By following the R-IDEAL framework, researchers can systematically evaluate new technologies, ensuring they are safe, effective, and beneficial for patients. This approach helps accelerate the identification of promising innovations while also highlighting areas where the technology may not be feasible or effective.
The Hypothesis Testing Program (HTP) aims to enhance the amount of clinical evidence available for Magnetic Resonance guided Radiation Therapy (MRgRT) and foster collaborations between hospitals and clinics around the world. This program is unique among medical technology companies because it focuses exclusively on MRgRT, which combines MRI imaging with radiation therapy to provide more precise and effective treatments.

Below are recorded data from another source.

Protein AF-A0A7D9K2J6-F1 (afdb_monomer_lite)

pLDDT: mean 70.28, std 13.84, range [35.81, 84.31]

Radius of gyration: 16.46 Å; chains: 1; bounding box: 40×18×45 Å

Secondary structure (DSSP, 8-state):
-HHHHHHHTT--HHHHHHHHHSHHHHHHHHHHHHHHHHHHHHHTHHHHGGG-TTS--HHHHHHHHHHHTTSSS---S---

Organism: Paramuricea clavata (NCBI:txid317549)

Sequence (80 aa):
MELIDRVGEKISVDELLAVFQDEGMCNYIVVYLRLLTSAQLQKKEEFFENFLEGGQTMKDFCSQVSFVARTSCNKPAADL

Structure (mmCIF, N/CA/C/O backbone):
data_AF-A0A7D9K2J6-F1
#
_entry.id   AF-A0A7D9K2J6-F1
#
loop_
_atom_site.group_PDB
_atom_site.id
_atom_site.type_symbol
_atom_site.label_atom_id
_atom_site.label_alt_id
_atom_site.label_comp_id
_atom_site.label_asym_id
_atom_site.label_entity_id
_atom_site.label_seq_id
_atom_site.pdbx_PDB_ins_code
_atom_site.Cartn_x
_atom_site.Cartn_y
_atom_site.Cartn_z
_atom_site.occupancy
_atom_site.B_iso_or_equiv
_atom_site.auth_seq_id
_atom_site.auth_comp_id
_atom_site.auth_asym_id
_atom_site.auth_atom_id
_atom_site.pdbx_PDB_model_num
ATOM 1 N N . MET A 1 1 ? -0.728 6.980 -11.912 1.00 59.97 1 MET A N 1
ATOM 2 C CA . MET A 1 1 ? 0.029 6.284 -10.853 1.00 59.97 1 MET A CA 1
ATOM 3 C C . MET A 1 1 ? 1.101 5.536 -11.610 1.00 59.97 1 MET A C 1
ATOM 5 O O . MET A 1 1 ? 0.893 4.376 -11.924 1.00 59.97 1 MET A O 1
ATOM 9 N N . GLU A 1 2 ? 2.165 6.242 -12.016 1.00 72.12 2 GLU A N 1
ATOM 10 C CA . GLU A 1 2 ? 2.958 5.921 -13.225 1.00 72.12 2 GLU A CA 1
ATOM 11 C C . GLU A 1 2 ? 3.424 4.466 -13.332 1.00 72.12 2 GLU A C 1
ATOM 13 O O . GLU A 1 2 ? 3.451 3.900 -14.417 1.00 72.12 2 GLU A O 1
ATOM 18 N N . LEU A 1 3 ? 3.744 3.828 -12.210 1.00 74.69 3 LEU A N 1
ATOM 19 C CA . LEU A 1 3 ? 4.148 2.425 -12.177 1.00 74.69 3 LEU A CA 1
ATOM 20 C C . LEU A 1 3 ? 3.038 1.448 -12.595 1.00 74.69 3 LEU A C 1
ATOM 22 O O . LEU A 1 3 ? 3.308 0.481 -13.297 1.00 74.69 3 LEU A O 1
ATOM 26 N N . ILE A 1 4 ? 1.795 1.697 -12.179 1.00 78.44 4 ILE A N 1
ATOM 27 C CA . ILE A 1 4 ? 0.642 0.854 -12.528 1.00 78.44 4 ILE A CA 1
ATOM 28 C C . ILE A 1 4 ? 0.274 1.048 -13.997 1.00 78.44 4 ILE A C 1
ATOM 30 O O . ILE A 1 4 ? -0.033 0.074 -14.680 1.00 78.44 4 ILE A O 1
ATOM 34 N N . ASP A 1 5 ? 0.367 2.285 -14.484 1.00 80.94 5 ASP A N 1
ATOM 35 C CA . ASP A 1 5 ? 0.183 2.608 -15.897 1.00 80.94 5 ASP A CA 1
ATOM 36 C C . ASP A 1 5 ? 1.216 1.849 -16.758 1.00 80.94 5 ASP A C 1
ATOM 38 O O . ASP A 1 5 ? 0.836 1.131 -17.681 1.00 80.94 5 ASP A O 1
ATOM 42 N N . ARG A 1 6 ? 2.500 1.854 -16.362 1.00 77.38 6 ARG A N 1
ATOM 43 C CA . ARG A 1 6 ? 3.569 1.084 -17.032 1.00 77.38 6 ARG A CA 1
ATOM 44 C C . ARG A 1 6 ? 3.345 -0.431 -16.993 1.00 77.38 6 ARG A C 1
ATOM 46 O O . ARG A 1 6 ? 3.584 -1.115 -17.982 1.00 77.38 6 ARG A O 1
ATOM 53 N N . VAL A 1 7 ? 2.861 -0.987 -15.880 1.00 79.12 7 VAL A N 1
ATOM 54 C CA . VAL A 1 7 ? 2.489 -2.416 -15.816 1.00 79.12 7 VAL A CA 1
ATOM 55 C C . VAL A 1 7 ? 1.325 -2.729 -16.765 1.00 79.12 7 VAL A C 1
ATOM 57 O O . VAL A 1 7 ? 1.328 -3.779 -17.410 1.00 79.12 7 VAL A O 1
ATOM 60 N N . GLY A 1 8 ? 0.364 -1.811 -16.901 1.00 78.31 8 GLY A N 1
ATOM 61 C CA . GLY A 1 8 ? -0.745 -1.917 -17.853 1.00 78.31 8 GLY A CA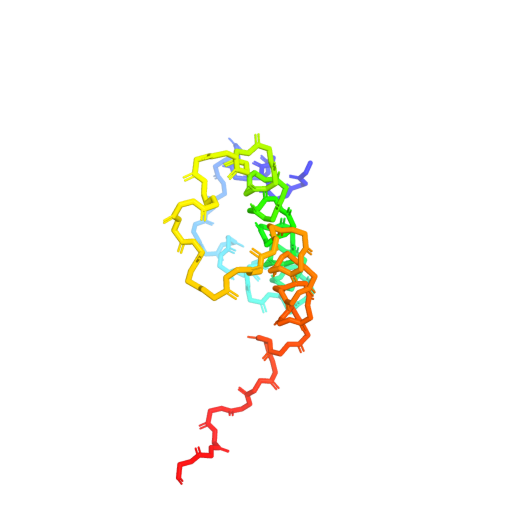 1
ATOM 62 C C . GLY A 1 8 ? -0.291 -1.985 -19.314 1.00 78.31 8 GLY A C 1
ATOM 63 O O . GLY A 1 8 ? -0.906 -2.689 -20.116 1.00 78.31 8 GLY A O 1
ATOM 64 N N . GLU A 1 9 ? 0.829 -1.341 -19.643 1.00 83.31 9 GLU A N 1
ATOM 65 C CA . GLU A 1 9 ? 1.441 -1.350 -20.978 1.00 83.31 9 GLU A CA 1
ATOM 66 C C . GLU A 1 9 ? 2.309 -2.593 -21.271 1.00 83.31 9 GLU A C 1
ATOM 68 O O . GLU A 1 9 ? 2.915 -2.679 -22.336 1.00 83.31 9 GLU A O 1
ATOM 73 N N . LYS A 1 10 ? 2.318 -3.601 -20.380 1.00 75.44 10 LYS A N 1
ATOM 74 C CA . LYS A 1 10 ? 3.106 -4.848 -20.496 1.00 75.44 10 LYS A CA 1
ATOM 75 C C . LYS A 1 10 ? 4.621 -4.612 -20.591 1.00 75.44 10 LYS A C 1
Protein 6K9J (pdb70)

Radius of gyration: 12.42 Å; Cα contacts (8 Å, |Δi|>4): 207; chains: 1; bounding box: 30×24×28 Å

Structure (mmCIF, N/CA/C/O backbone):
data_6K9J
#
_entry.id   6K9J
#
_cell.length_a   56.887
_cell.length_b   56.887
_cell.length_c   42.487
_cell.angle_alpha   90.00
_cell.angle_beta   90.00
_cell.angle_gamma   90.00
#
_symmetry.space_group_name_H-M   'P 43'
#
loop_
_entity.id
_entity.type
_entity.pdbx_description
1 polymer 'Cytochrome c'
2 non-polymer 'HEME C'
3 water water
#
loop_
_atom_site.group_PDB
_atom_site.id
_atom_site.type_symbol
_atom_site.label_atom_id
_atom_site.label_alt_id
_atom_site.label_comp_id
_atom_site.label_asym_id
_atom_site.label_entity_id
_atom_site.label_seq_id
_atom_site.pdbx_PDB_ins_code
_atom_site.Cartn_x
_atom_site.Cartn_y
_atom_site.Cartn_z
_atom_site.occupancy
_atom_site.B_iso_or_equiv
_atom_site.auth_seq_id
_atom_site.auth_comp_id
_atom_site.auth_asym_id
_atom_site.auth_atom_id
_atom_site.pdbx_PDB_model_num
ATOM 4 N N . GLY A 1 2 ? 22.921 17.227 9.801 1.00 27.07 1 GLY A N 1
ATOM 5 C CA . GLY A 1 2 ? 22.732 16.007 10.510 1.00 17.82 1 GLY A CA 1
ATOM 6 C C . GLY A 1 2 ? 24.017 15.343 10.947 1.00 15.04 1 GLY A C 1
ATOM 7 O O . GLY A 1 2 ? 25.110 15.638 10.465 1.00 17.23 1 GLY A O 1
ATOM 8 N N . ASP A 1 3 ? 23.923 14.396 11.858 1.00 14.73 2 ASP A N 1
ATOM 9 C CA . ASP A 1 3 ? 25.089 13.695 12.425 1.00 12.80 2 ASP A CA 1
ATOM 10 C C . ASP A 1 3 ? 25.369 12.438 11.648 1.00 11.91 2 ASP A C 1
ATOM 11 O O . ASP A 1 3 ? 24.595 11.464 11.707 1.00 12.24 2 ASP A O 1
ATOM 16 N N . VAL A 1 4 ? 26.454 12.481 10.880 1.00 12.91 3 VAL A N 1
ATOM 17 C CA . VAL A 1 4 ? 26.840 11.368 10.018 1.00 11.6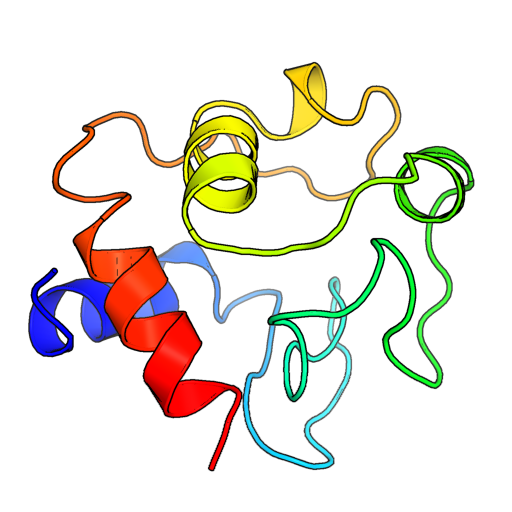4 3 VAL A CA 1
ATOM 18 C C . VAL A 1 4 ? 27.065 10.079 10.775 1.00 11.58 3 VAL A C 1
ATOM 19 O O . VAL A 1 4 ? 26.678 8.994 10.303 1.00 11.66 3 VAL A O 1
ATOM 23 N N . GLU A 1 5 ? 27.667 10.127 11.971 1.00 11.57 4 GLU A N 1
ATOM 24 C CA . GLU A 1 5 ? 27.874 8.911 12.770 1.00 10.81 4 GLU A CA 1
ATOM 25 C C . GLU A 1 5 ? 26.559 8.244 13.100 1.00 11.05 4 GLU A C 1
ATOM 26 O O . GLU A 1 5 ? 26.390 7.043 12.992 1.00 11.11 4 GLU A O 1
ATOM 32 N N . LYS A 1 6 ? 25.608 9.053 13.575 1.00 11.70 5 LYS A N 1
ATOM 33 C CA . LYS A 1 6 ? 24.297 8.467 13.929 1.00 11.42 5 LYS A CA 1
ATOM 34 C C . LYS A 1 6 ? 23.617 7.933 12.704 1.00 10.27 5 LYS A C 1
ATOM 35 O O . LYS A 1 6 ? 22.924 6.901 12.771 1.00 10.95 5 LYS A O 1
ATOM 41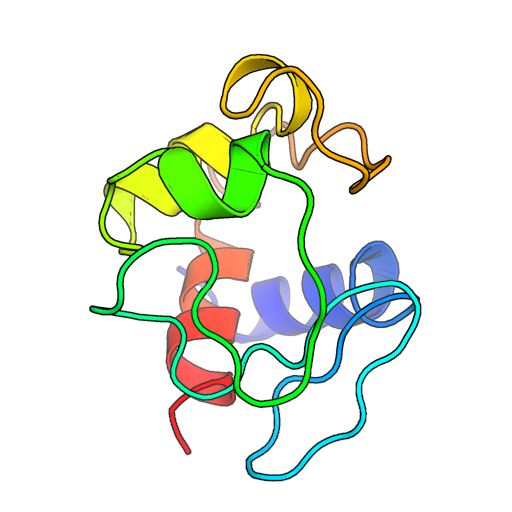 N N . GLY A 1 7 ? 23.762 8.625 11.573 1.00 10.34 6 GLY A N 1
ATOM 42 C CA . GLY A 1 7 ? 23.174 8.134 10.331 1.00 9.95 6 GLY A CA 1
ATOM 43 C C . GLY A 1 7 ? 23.782 6.835 9.844 1.00 9.74 6 GLY A C 1
ATOM 44 O O . GLY A 1 7 ? 23.050 6.006 9.308 1.00 9.88 6 GLY A O 1
ATOM 45 N N . LYS A 1 8 ? 25.077 6.678 10.016 1.00 9.71 7 LYS A N 1
ATOM 46 C CA . LYS A 1 8 ? 25.715 5.429 9.669 1.00 9.69 7 LYS A CA 1
ATOM 47 C C . LYS A 1 8 ? 25.064 4.279 10.436 1.00 9.19 7 LYS A C 1
ATOM 48 O O . LYS A 1 8 ? 24.793 3.198 9.885 1.00 9.66 7 LYS A O 1
ATOM 54 N N . LYS A 1 9 ? 24.870 4.457 11.740 1.00 9.91 8 LYS A N 1
ATOM 55 C CA . LYS A 1 9 ? 24.313 3.389 12.578 1.00 9.87 8 LYS A CA 1
ATOM 56 C C . LYS A 1 9 ? 22.907 3.020 12.091 1.00 9.66 8 LYS A C 1
ATOM 57 O O . LYS A 1 9 ? 22.566 1.833 11.968 1.00 10.17 8 LYS A O 1
ATOM 63 N N . ILE A 1 10 ? 22.090 4.064 11.809 1.00 9.68 9 ILE A N 1
ATOM 64 C CA . ILE A 1 10 ? 20.752 3.772 11.263 1.00 9.57 9 ILE A CA 1
ATOM 65 C C . ILE A 1 10 ? 20.844 3.023 9.970 1.00 8.91 9 ILE A C 1
ATOM 66 O O . ILE A 1 10 ? 20.106 2.067 9.736 1.00 10.27 9 ILE A O 1
ATOM 71 N N . PHE A 1 11 ? 21.700 3.464 9.042 1.00 9.20 10 PHE A N 1
ATOM 72 C CA . PHE A 1 11 ? 21.805 2.794 7.764 1.00 9.15 10 PHE A CA 1
ATOM 73 C C . PHE A 1 11 ? 22.189 1.348 7.952 1.00 9.19 10 PHE A C 1
ATOM 74 O O . PHE A 1 11 ? 21.601 0.436 7.339 1.00 9.72 10 PHE A O 1
ATOM 82 N N . VAL A 1 12 ? 23.216 1.075 8.753 1.00 9.53 11 VAL A N 1
ATOM 83 C CA . VAL A 1 12 ? 23.708 -0.286 8.922 1.00 10.50 11 VAL A CA 1
ATOM 84 C C . VAL A 1 12 ? 22.641 -1.130 9.537 1.00 11.49 11 VAL A C 1
ATOM 85 O O . VAL A 1 12 ? 22.408 -2.304 9.130 1.00 13.41 11 VAL A O 1
ATOM 89 N N . GLN A 1 13 ? 21.930 -0.631 10.541 1.00 11.24 12 GLN A N 1
ATOM 90 C CA . GLN A 1 13 ? 20.909 -1.424 11.250 1.00 12.09 12 GLN A CA 1
ATOM 91 C C . GLN A 1 13 ? 19.624 -1.600 10.442 1.00 12.49 12 GLN A C 1
ATOM 92 O O . GLN A 1 13 ? 18.989 -2.634 10.608 1.00 14.19 12 GLN A O 1
ATOM 98 N N . LYS A 1 14 ? 19.223 -0.625 9.658 1.00 11.70 13 LYS A N 1
ATOM 99 C CA . LYS A 1 14 ? 17.873 -0.582 9.047 1.00 11.71 13 LYS A CA 1
ATOM 100 C C . LYS A 1 14 ? 17.861 -0.723 7.514 1.00 11.68 13 LYS A C 1
ATOM 101 O O . LYS A 1 14 ? 16.797 -1.053 7.002 1.00 13.46 13 LYS A O 1
ATOM 107 N N . CYS A 1 15 ? 18.959 -0.409 6.834 1.00 8.80 14 CYS A N 1
ATOM 108 C CA . CYS A 1 15 ? 18.932 -0.264 5.385 1.00 8.76 14 CYS A CA 1
ATOM 109 C C . CYS A 1 15 ? 19.853 -1.247 4.657 1.00 8.48 14 CYS A C 1
ATOM 110 O O . CYS A 1 15 ? 19.582 -1.642 3.533 1.00 8.41 14 CYS A O 1
ATOM 113 N N . ALA A 1 16 ? 21.011 -1.564 5.268 1.00 9.52 15 ALA A N 1
ATOM 114 C CA . ALA A 1 16 ? 22.055 -2.364 4.598 1.00 9.43 15 ALA A CA 1
ATOM 115 C C . ALA A 1 16 ? 21.555 -3.731 4.194 1.00 9.24 15 ALA A C 1
ATOM 116 O O . ALA A 1 16 ? 22.056 -4.339 3.222 1.00 9.87 15 ALA A O 1
ATOM 118 N N . GLN A 1 17 ? 20.522 -4.240 4.884 1.00 9.11 16 GLN A N 1
ATOM 119 C CA . GLN A 1 17 ? 19.911 -5.516 4.524 1.00 9.48 16 GLN A CA 1
ATOM 120 C C . GLN A 1 17 ? 19.521 -5.550 3.033 1.00 8.61 16 GLN A C 1
ATOM 121 O O . GLN A 1 17 ? 19.579 -6.605 2.412 1.00 9.63 16 GLN A O 1
ATOM 127 N N . CYS A 1 18 ? 19.096 -4.380 2.503 1.00 8.22 17 CYS A N 1
ATOM 128 C CA . CYS A 1 18 ? 18.611 -4.295 1.139 1.00 8.13 17 CYS A CA 1
ATOM 129 C C . CYS A 1 18 ? 19.410 -3.353 0.230 1.00 8.05 17 CYS A C 1
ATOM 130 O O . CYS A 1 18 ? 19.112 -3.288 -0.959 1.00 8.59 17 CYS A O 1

The HTP is designed to support researchers and clinicians who use the Unity MR-Linac device. This device integrates MRI technology with a linear accelerator, allowing doctors to see tumors in real-time and adjust radiation therapy accordingly. By using Unity, clinicians can produce strong clinical evidence that demonstrates the value of MRgRT.
One of the key goals of the HTP is to build relationships between different institutions that use Unity. This collaboration helps share knowledge, improve treatment methods, and generate high-quality evidence. The program provides funding and organizational support for large-scale clinical trials, which are essential for proving the effectiveness and safety of MRgRT.
The HTP also leverages data from the MOMENTUM registry, an international database that collects detailed information on patients treated with the Unity MR-Linac. This data is crucial for evaluating the long-term impact of MRgRT and developing new treatment strategies.
Overall, the HTP is a groundbreaking initiative that aims to advance the field of radiation therapy by supporting research, fostering collaboration, and generating strong clinical evidence.
The main aim of MOMENTUM is to provide solid prospective evidence of the effectiveness of MR-guided radiotherapy. The primary goal of the MOMENTUM study is to gather robust, forward-looking data to demonstrate how effective MR-guided radiotherapy is in treating cancer.
The MOMENTUM repository includes patients with 34 different tumor types. The study’s database contains information from patients with a wide variety of cancers, covering 34 different types of tumors. This diversity helps in understanding the effectiveness of the treatment across different cancer types.
17 institutions in Europe, North America, and Australia are currently actively enrolling patients. The MOMENTUM study is a collaborative effort involving 17 different institutions across three continents, which are actively recruiting patients to participate in the study.
In MOMENTUM, patients are in control: they decide if, by whom, and for what purpose (academic research, product development) their data can be used. One of the unique aspects of the MOMENTUM study is that it empowers patients by giving them control over their data. Patients can decide whether their data can be used, who can use it, and for what purposes, such as academic research or product development.
In MOMENTUM, we collect technical data, clinical data, and patient-reported outcomes (PROMs). The study collects a comprehensive set of data, including technical details of the treatment, clinical outcomes, and patient-reported outcomes (PROMs), which provide insights into the patients’ perspectives on their health and treatment.
MOMENTUM serves as a clinical trial platform, facilitating prospective (randomized) trials, such as HERMES, UNITED, and DESTINATION 1 & 2. The MOMENTUM study also acts as a platform for conducting other clinical trials. It supports prospective and randomized trials like HERMES, UNITED, and DESTINATION 1 & 2, which aim to explore various aspects of cancer treatment.
Today, the technical repository of MOMENTUM holds almost 170,000 annotated MRI scans. The study has amassed a vast repository of nearly 170,000 MRI scans, each annotated with relevant information. This extensive collection of imaging data is invaluable for research and improving treatment techniques.